**** Exercise data ****

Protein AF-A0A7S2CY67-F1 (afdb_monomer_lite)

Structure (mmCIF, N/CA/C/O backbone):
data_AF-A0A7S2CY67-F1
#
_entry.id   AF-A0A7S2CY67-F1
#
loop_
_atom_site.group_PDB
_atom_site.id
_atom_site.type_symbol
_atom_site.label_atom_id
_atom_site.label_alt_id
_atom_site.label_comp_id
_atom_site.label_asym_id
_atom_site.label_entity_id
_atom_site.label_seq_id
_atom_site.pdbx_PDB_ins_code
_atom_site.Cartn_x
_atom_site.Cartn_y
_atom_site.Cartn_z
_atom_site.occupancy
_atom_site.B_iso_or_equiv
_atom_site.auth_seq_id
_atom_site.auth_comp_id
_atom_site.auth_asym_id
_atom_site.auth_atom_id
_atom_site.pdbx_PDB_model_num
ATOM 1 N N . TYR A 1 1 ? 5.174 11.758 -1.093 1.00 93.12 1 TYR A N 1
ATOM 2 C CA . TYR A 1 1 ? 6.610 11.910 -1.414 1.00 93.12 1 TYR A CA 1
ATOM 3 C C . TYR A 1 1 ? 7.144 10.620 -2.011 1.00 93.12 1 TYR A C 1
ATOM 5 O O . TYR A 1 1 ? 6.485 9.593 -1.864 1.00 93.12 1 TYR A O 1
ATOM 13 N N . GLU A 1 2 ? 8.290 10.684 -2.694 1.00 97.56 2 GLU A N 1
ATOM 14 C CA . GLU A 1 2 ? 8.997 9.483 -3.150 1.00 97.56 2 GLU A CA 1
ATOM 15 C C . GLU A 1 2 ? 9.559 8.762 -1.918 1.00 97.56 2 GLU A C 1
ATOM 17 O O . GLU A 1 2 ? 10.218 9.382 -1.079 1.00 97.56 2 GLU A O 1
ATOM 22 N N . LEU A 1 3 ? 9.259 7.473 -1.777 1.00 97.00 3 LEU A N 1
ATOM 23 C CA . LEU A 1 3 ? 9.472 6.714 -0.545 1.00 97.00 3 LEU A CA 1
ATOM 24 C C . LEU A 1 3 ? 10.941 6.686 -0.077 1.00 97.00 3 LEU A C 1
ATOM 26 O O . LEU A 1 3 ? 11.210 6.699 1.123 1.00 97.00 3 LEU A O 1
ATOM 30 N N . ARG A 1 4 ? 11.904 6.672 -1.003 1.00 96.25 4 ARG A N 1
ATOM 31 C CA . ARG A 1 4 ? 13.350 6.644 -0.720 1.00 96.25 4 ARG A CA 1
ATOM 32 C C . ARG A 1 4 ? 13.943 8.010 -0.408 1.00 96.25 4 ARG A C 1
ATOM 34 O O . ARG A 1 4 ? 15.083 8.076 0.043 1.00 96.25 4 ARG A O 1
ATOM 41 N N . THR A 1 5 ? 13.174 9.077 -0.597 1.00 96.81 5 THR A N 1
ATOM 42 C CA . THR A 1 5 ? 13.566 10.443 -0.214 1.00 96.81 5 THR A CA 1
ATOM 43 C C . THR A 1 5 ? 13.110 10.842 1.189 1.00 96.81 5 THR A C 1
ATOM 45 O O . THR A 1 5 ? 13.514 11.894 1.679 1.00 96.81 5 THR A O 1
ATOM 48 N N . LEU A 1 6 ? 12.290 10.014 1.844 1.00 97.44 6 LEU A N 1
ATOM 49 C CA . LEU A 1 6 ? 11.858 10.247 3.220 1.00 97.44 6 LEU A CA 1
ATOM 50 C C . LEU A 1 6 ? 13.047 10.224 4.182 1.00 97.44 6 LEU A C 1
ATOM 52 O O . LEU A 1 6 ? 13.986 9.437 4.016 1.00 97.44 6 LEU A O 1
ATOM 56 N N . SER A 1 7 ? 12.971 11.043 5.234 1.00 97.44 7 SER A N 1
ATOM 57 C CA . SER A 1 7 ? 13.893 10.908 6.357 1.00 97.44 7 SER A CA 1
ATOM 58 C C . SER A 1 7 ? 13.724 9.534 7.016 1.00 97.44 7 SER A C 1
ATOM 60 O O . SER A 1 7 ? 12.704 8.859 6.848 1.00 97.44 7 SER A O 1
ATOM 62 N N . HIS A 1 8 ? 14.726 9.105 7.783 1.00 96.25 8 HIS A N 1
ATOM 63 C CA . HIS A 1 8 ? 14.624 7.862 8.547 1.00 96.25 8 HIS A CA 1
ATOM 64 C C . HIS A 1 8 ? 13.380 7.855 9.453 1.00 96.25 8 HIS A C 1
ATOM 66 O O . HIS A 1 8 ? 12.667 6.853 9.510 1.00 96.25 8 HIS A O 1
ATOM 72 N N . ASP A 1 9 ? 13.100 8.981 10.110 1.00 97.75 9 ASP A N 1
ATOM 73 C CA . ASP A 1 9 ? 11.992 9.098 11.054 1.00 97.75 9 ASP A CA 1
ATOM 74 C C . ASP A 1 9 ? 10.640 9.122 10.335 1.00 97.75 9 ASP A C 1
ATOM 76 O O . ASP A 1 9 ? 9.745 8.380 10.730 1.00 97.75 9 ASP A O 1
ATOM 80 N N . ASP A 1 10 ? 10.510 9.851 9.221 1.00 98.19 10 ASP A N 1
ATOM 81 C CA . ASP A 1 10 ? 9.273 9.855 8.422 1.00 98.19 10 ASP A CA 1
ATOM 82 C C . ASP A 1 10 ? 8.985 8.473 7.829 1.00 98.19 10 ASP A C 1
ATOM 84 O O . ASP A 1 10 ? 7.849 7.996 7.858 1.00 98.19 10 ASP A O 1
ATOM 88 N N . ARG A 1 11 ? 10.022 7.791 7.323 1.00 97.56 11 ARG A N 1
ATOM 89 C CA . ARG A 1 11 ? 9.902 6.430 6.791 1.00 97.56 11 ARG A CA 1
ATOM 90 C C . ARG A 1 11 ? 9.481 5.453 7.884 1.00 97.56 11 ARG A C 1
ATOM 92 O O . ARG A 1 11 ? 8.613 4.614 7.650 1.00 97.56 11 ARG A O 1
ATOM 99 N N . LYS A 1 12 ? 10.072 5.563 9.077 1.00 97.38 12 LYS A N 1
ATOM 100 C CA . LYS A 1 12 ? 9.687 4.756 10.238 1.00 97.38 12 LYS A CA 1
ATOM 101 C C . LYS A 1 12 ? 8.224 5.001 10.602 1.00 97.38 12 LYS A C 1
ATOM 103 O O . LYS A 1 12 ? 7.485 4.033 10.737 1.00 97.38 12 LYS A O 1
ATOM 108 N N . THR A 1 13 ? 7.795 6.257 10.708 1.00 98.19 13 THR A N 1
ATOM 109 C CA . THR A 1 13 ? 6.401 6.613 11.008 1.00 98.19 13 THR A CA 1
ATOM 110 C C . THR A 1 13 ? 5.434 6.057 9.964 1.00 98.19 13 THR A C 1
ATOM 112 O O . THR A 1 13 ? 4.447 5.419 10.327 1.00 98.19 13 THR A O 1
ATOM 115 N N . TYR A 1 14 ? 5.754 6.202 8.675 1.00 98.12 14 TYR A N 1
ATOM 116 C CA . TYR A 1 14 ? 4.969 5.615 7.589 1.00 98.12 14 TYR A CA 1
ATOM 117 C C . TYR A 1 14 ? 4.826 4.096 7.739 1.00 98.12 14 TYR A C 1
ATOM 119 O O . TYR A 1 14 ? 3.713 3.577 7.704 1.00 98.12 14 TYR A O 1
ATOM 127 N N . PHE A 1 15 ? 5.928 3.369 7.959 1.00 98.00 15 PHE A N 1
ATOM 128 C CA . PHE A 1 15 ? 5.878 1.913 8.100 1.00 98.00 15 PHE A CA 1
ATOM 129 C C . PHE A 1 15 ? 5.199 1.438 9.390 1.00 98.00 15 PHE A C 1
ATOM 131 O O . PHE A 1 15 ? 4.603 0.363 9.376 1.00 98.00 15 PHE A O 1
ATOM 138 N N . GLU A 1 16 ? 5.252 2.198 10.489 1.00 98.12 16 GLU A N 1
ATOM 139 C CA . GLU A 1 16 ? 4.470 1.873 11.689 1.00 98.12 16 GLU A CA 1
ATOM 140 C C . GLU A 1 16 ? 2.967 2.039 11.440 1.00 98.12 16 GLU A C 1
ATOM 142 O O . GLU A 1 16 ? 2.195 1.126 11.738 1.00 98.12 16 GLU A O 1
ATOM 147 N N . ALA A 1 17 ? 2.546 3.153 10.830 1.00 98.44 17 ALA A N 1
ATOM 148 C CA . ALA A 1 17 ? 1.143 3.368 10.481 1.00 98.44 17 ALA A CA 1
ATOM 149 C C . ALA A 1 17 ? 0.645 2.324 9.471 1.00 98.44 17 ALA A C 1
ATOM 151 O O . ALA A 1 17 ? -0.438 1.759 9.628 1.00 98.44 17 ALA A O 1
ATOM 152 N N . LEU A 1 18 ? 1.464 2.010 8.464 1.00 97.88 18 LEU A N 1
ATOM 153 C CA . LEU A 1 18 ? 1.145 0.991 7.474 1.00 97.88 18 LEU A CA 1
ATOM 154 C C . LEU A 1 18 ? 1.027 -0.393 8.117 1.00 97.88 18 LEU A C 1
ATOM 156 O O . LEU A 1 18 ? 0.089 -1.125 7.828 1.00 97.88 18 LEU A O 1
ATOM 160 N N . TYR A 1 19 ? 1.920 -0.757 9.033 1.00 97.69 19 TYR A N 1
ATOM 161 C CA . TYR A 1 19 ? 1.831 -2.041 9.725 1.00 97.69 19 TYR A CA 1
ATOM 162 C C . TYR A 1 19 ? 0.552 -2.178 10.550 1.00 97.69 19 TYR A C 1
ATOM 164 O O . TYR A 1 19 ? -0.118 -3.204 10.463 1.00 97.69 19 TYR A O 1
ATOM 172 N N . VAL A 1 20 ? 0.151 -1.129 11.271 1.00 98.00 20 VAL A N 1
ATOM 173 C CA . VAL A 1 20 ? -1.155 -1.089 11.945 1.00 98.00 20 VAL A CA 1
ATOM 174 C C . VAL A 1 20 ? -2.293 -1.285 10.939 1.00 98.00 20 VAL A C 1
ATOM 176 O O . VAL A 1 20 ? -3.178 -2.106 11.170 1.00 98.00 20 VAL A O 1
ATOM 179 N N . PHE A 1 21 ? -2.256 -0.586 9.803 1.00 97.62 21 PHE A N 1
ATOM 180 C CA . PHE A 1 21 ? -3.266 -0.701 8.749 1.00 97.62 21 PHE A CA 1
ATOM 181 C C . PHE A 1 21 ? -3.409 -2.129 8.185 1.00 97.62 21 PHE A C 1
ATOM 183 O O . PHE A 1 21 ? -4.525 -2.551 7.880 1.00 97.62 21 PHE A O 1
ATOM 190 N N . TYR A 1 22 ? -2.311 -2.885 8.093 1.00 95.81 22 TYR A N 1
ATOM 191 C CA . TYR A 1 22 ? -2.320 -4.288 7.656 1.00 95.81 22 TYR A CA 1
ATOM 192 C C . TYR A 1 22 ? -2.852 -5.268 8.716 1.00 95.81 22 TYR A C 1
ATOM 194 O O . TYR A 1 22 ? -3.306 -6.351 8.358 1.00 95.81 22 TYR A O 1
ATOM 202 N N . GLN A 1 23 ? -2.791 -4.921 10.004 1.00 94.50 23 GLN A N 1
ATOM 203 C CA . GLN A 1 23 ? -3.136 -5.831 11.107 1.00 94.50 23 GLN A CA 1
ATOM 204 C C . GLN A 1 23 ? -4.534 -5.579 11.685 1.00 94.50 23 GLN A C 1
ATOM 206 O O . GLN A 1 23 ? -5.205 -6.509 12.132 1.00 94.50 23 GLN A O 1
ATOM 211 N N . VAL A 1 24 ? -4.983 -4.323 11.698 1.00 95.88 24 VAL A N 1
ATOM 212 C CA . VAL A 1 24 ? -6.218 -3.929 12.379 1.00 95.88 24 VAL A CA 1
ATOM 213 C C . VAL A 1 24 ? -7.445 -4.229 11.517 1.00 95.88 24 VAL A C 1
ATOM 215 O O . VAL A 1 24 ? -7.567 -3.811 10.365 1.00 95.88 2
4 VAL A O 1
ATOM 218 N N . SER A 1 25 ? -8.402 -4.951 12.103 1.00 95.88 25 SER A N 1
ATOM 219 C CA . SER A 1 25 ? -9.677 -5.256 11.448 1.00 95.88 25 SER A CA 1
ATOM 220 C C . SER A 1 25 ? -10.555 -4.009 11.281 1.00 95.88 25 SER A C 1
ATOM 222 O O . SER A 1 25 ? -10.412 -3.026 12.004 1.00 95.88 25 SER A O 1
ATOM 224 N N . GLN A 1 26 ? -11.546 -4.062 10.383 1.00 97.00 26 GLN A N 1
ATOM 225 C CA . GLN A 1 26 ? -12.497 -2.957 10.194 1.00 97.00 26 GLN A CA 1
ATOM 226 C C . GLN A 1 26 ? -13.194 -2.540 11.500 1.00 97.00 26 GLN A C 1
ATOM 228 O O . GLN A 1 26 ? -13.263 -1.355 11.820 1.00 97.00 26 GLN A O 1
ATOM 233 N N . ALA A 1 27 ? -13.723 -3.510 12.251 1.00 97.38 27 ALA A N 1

****

## Task objective
The response must hold only the lines above from the line with "ATOM 172 N N" through the line with "ATOM 206 O O", each copied exactly, both ends kept.

## Exercise response
ATOM 172 N N . VAL A 1 20 ? 0.151 -1.129 11.271 1.00 98.00 20 VAL A N 1
ATOM 173 C CA . VAL A 1 20 ? -1.155 -1.089 11.945 1.00 98.00 20 VAL A CA 1
ATOM 174 C C . VAL A 1 20 ? -2.293 -1.285 10.939 1.00 98.00 20 VAL A C 1
ATOM 176 O O . VAL A 1 20 ? -3.178 -2.106 11.170 1.00 98.00 20 VAL A O 1
ATOM 179 N N . PHE A 1 21 ? -2.256 -0.586 9.803 1.00 97.62 21 PHE A N 1
ATOM 180 C CA . PHE A 1 21 ? -3.266 -0.701 8.749 1.00 97.62 21 PHE A CA 1
ATOM 181 C C . PHE A 1 21 ? -3.409 -2.129 8.185 1.00 97.62 21 PHE A C 1
ATOM 183 O O . PHE A 1 21 ? -4.525 -2.551 7.880 1.00 97.62 21 PHE A O 1
ATOM 190 N N . TYR A 1 22 ? -2.311 -2.885 8.093 1.00 95.81 22 TYR A N 1
ATOM 191 C CA . TYR A 1 22 ? -2.320 -4.288 7.656 1.00 95.81 22 TYR A CA 1
ATOM 192 C C . TYR A 1 22 ? -2.852 -5.268 8.716 1.00 95.81 22 TYR A C 1
ATOM 194 O O . TYR A 1 22 ? -3.306 -6.351 8.358 1.00 95.81 22 TYR A O 1
ATOM 202 N N . GLN A 1 23 ? -2.791 -4.921 10.004 1.00 94.50 23 GLN A N 1
ATOM 203 C CA . GLN A 1 23 ? -3.136 -5.831 11.107 1.00 94.50 23 GLN A CA 1
ATOM 204 C C . GLN A 1 23 ? -4.534 -5.579 11.685 1.00 94.50 23 GLN A C 1
ATOM 206 O O . GLN A 1 23 ? -5.205 -6.509 12.132 1.00 94.50 23 GLN A O 1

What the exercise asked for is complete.